**WHAT THIS TASK INVOLVES**
Repeat word for word every line of the data below, from the first through the line containing "ATOM 1 N N .", and stop there.

[PROVIDED RECORDS — start]

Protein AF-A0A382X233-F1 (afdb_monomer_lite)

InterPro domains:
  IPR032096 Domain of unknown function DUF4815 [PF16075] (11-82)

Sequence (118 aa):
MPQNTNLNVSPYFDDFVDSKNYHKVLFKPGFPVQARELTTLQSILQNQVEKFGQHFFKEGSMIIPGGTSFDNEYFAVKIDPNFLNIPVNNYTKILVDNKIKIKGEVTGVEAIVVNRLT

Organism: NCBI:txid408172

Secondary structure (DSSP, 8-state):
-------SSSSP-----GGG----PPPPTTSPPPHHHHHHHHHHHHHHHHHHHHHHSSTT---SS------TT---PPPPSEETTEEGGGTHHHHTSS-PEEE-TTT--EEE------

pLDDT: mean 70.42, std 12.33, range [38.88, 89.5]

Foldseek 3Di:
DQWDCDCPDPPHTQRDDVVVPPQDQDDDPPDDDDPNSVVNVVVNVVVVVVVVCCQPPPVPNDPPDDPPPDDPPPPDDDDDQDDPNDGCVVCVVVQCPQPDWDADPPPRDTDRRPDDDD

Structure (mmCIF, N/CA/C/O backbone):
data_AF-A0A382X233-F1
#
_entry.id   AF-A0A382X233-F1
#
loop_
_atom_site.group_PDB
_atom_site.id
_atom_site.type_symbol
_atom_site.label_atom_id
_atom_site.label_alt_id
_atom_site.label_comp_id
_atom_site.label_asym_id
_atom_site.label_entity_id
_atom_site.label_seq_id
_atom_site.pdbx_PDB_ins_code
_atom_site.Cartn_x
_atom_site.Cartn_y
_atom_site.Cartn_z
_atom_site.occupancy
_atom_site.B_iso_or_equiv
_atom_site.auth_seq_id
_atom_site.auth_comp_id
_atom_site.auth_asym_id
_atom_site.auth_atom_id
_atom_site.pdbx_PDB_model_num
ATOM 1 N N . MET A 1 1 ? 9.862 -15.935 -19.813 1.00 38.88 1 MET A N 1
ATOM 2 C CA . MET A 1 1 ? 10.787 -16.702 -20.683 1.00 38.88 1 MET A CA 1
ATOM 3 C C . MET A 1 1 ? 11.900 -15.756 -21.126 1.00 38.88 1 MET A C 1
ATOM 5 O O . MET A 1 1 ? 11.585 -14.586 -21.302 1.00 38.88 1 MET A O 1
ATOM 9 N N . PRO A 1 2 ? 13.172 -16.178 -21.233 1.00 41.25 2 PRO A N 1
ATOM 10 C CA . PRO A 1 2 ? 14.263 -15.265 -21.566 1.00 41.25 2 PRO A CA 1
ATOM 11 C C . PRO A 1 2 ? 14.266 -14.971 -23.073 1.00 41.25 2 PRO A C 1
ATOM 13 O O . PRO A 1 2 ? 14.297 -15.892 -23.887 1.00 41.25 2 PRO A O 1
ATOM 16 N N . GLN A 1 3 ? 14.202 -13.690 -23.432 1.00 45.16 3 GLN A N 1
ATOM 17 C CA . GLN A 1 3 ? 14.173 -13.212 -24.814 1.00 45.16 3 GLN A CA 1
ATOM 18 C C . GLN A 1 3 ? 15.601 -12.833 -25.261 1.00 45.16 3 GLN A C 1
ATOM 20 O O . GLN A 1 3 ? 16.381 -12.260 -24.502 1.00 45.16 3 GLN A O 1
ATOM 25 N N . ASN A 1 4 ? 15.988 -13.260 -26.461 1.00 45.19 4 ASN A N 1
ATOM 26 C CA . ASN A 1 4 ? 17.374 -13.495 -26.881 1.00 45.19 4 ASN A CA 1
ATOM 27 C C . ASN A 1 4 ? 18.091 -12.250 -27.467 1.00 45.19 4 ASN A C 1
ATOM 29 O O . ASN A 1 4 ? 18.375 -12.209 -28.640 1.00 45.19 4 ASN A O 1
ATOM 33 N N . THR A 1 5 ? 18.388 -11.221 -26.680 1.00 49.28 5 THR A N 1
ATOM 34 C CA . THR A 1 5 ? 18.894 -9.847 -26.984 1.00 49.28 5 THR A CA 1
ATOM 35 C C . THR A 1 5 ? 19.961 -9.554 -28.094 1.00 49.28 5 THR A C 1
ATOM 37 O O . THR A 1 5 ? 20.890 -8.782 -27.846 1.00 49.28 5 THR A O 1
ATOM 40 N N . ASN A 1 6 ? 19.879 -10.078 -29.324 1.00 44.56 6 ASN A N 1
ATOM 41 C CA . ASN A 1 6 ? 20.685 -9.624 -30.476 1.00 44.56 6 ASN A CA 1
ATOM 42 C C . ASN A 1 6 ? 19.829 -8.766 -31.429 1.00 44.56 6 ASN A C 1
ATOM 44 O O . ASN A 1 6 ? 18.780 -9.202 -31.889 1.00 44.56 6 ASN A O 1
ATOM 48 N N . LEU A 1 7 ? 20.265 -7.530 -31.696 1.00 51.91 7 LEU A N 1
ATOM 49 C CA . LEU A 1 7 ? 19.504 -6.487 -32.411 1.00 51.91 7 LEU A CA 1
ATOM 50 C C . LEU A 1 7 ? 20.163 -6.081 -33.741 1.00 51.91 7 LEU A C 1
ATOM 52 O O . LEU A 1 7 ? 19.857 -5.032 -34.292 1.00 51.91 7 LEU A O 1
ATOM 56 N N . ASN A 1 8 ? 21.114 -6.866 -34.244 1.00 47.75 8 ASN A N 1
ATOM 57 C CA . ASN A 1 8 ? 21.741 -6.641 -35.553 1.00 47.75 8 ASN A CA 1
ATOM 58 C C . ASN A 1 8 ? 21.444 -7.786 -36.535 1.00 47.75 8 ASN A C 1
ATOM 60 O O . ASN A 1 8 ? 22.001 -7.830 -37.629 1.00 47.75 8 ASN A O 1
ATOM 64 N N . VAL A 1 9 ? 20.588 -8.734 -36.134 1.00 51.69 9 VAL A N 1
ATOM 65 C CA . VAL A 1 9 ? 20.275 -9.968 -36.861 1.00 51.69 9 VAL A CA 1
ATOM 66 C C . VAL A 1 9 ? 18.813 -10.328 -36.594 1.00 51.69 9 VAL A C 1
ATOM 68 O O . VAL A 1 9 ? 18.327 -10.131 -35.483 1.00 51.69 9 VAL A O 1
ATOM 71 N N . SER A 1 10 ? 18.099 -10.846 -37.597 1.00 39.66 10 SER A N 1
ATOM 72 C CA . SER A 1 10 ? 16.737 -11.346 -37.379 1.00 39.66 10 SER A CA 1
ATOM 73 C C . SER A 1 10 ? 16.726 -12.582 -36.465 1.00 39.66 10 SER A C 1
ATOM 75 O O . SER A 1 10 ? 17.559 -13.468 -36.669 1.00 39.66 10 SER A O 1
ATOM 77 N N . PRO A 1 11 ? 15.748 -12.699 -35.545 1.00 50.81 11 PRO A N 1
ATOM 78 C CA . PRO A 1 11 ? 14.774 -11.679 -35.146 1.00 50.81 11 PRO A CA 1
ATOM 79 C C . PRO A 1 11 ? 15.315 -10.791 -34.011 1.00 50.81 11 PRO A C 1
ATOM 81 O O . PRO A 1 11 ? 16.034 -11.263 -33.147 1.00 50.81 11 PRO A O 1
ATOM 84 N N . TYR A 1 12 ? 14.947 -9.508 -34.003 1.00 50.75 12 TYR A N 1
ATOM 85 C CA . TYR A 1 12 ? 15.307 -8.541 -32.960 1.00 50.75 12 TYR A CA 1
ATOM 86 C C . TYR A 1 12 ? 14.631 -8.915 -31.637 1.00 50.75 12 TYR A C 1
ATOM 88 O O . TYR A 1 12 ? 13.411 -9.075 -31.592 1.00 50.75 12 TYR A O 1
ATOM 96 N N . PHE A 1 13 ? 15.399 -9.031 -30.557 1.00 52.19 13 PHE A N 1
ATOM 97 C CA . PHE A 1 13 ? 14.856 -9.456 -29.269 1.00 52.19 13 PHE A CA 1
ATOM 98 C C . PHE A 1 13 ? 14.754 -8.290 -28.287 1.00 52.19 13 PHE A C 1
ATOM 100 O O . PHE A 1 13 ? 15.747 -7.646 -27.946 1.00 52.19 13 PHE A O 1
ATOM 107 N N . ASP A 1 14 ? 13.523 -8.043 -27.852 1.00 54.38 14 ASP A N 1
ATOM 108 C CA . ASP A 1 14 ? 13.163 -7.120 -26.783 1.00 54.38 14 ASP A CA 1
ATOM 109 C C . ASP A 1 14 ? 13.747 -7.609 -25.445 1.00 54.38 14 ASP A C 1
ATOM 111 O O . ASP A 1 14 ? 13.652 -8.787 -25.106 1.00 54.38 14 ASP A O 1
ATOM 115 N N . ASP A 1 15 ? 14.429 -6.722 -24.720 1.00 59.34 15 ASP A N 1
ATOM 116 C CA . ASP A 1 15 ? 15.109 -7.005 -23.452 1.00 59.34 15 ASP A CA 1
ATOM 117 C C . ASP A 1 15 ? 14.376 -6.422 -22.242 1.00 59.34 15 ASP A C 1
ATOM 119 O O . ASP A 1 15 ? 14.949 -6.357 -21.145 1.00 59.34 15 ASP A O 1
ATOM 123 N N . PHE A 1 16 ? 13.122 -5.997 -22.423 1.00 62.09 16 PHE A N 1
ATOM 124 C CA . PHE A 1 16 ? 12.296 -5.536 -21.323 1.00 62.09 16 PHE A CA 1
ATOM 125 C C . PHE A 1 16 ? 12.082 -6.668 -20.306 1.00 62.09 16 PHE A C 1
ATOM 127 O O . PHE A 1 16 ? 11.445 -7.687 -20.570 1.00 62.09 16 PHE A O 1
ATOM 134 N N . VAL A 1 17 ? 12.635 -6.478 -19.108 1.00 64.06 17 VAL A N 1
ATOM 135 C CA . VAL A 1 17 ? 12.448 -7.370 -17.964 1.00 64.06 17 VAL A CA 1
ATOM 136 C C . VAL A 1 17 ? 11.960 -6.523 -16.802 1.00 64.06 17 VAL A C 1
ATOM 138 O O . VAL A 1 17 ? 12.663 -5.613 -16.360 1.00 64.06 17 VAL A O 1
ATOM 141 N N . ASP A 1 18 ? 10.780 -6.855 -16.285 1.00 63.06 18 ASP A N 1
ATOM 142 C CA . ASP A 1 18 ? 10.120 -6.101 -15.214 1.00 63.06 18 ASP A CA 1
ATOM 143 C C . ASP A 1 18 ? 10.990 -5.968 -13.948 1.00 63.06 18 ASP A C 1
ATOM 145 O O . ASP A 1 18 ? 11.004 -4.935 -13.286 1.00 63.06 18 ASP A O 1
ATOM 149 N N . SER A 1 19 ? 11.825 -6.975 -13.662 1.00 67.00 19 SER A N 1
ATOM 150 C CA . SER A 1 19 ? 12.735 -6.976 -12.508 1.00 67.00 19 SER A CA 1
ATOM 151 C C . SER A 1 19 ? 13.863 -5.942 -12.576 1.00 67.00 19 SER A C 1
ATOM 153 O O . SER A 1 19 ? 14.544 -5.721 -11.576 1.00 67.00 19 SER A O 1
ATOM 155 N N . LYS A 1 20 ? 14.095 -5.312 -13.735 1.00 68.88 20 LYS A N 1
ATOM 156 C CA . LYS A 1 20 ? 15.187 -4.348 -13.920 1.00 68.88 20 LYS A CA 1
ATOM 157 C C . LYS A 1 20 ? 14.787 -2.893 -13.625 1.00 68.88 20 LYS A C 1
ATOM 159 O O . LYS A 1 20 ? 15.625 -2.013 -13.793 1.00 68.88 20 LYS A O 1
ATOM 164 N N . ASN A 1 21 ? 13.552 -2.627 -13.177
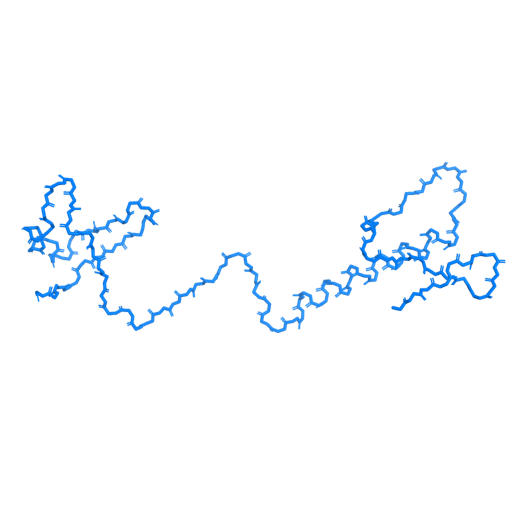 1.00 65.12 21 ASN A N 1
ATOM 165 C CA . ASN A 1 21 ? 13.063 -1.288 -12.789 1.00 65.12 21 ASN A CA 1
ATOM 166 C C . ASN A 1 21 ? 13.302 -0.187 -13.846 1.00 65.12 21 ASN A C 1
ATOM 168 O O . ASN A 1 21 ? 13.516 0.985 -13.526 1.00 65.12 21 ASN A O 1
ATOM 172 N N . TYR A 1 22 ? 13.276 -0.543 -15.132 1.00 67.75 22 TYR A N 1
ATOM 173 C CA . TYR A 1 22 ? 13.347 0.437 -16.213 1.00 67.75 22 TYR A CA 1
ATOM 174 C C . TYR A 1 22 ? 11.960 1.033 -16.457 1.00 67.75 22 TYR A C 1
ATOM 176 O O . TYR A 1 22 ? 11.102 0.407 -17.071 1.00 67.75 22 TYR A O 1
ATOM 184 N N . HIS A 1 23 ? 11.741 2.259 -15.981 1.00 69.12 23 HIS A N 1
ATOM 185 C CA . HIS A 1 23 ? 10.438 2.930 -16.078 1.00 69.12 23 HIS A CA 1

[PROVIDED RECORDS — finish]

**SOLUTION TO THIS TASK**
Protein AF-A0A382X233-F1 (afdb_monomer_lite)

InterPro domains:
  IPR032096 Domain of unknown function DUF4815 [PF16075] (11-82)

Sequence (118 aa):
MPQNTNLNVSPYFDDFVDSKNYHKVLFKPGFPVQARELTTLQSILQNQVEKFGQHFFKEGSMIIPGGTSFDNEYFAVKIDPNFLNIPVNNYTKILVDNKIKIKGEVTGVEAIVVNRLT

Organism: NCBI:txid408172

Secondary structure (DSSP, 8-state):
-------SSSSP-----GGG----PPPPTTSPPPHHHHHHHHHHHHHHHHHHHHHHSSTT---SS------TT---PPPPSEETTEEGGGTHHHHTSS-PEEE-TTT--EEE------

pLDDT: mean 70.42, std 12.33, range [38.88, 89.5]

Foldseek 3Di:
DQWDCDCPDPPHTQRDDVVVPPQDQDDDPPDDDDPNSVVNVVVNVVVVVVVVCCQPPPVPNDPPDDPPPDDPPPPDDDDDQDDPNDGCVVCVVVQCPQPDWDADPPPRDTDRRPDDDD

Structure (mmCIF, N/CA/C/O backbone):
data_AF-A0A382X233-F1
#
_entry.id   AF-A0A382X233-F1
#
loop_
_atom_site.group_PDB
_atom_site.id
_atom_site.type_symbol
_atom_site.label_atom_id
_atom_site.label_alt_id
_atom_site.label_comp_id
_atom_site.label_asym_id
_atom_site.label_entity_id
_atom_site.label_seq_id
_atom_site.pdbx_PDB_ins_code
_atom_site.Cartn_x
_atom_site.Cartn_y
_atom_site.Cartn_z
_atom_site.occupancy
_atom_site.B_iso_or_equiv
_atom_site.auth_seq_id
_atom_site.auth_comp_id
_atom_site.auth_asym_id
_atom_site.auth_atom_id
_atom_site.pdbx_PDB_model_num
ATOM 1 N N . MET A 1 1 ? 9.862 -15.935 -19.813 1.00 38.88 1 MET A N 1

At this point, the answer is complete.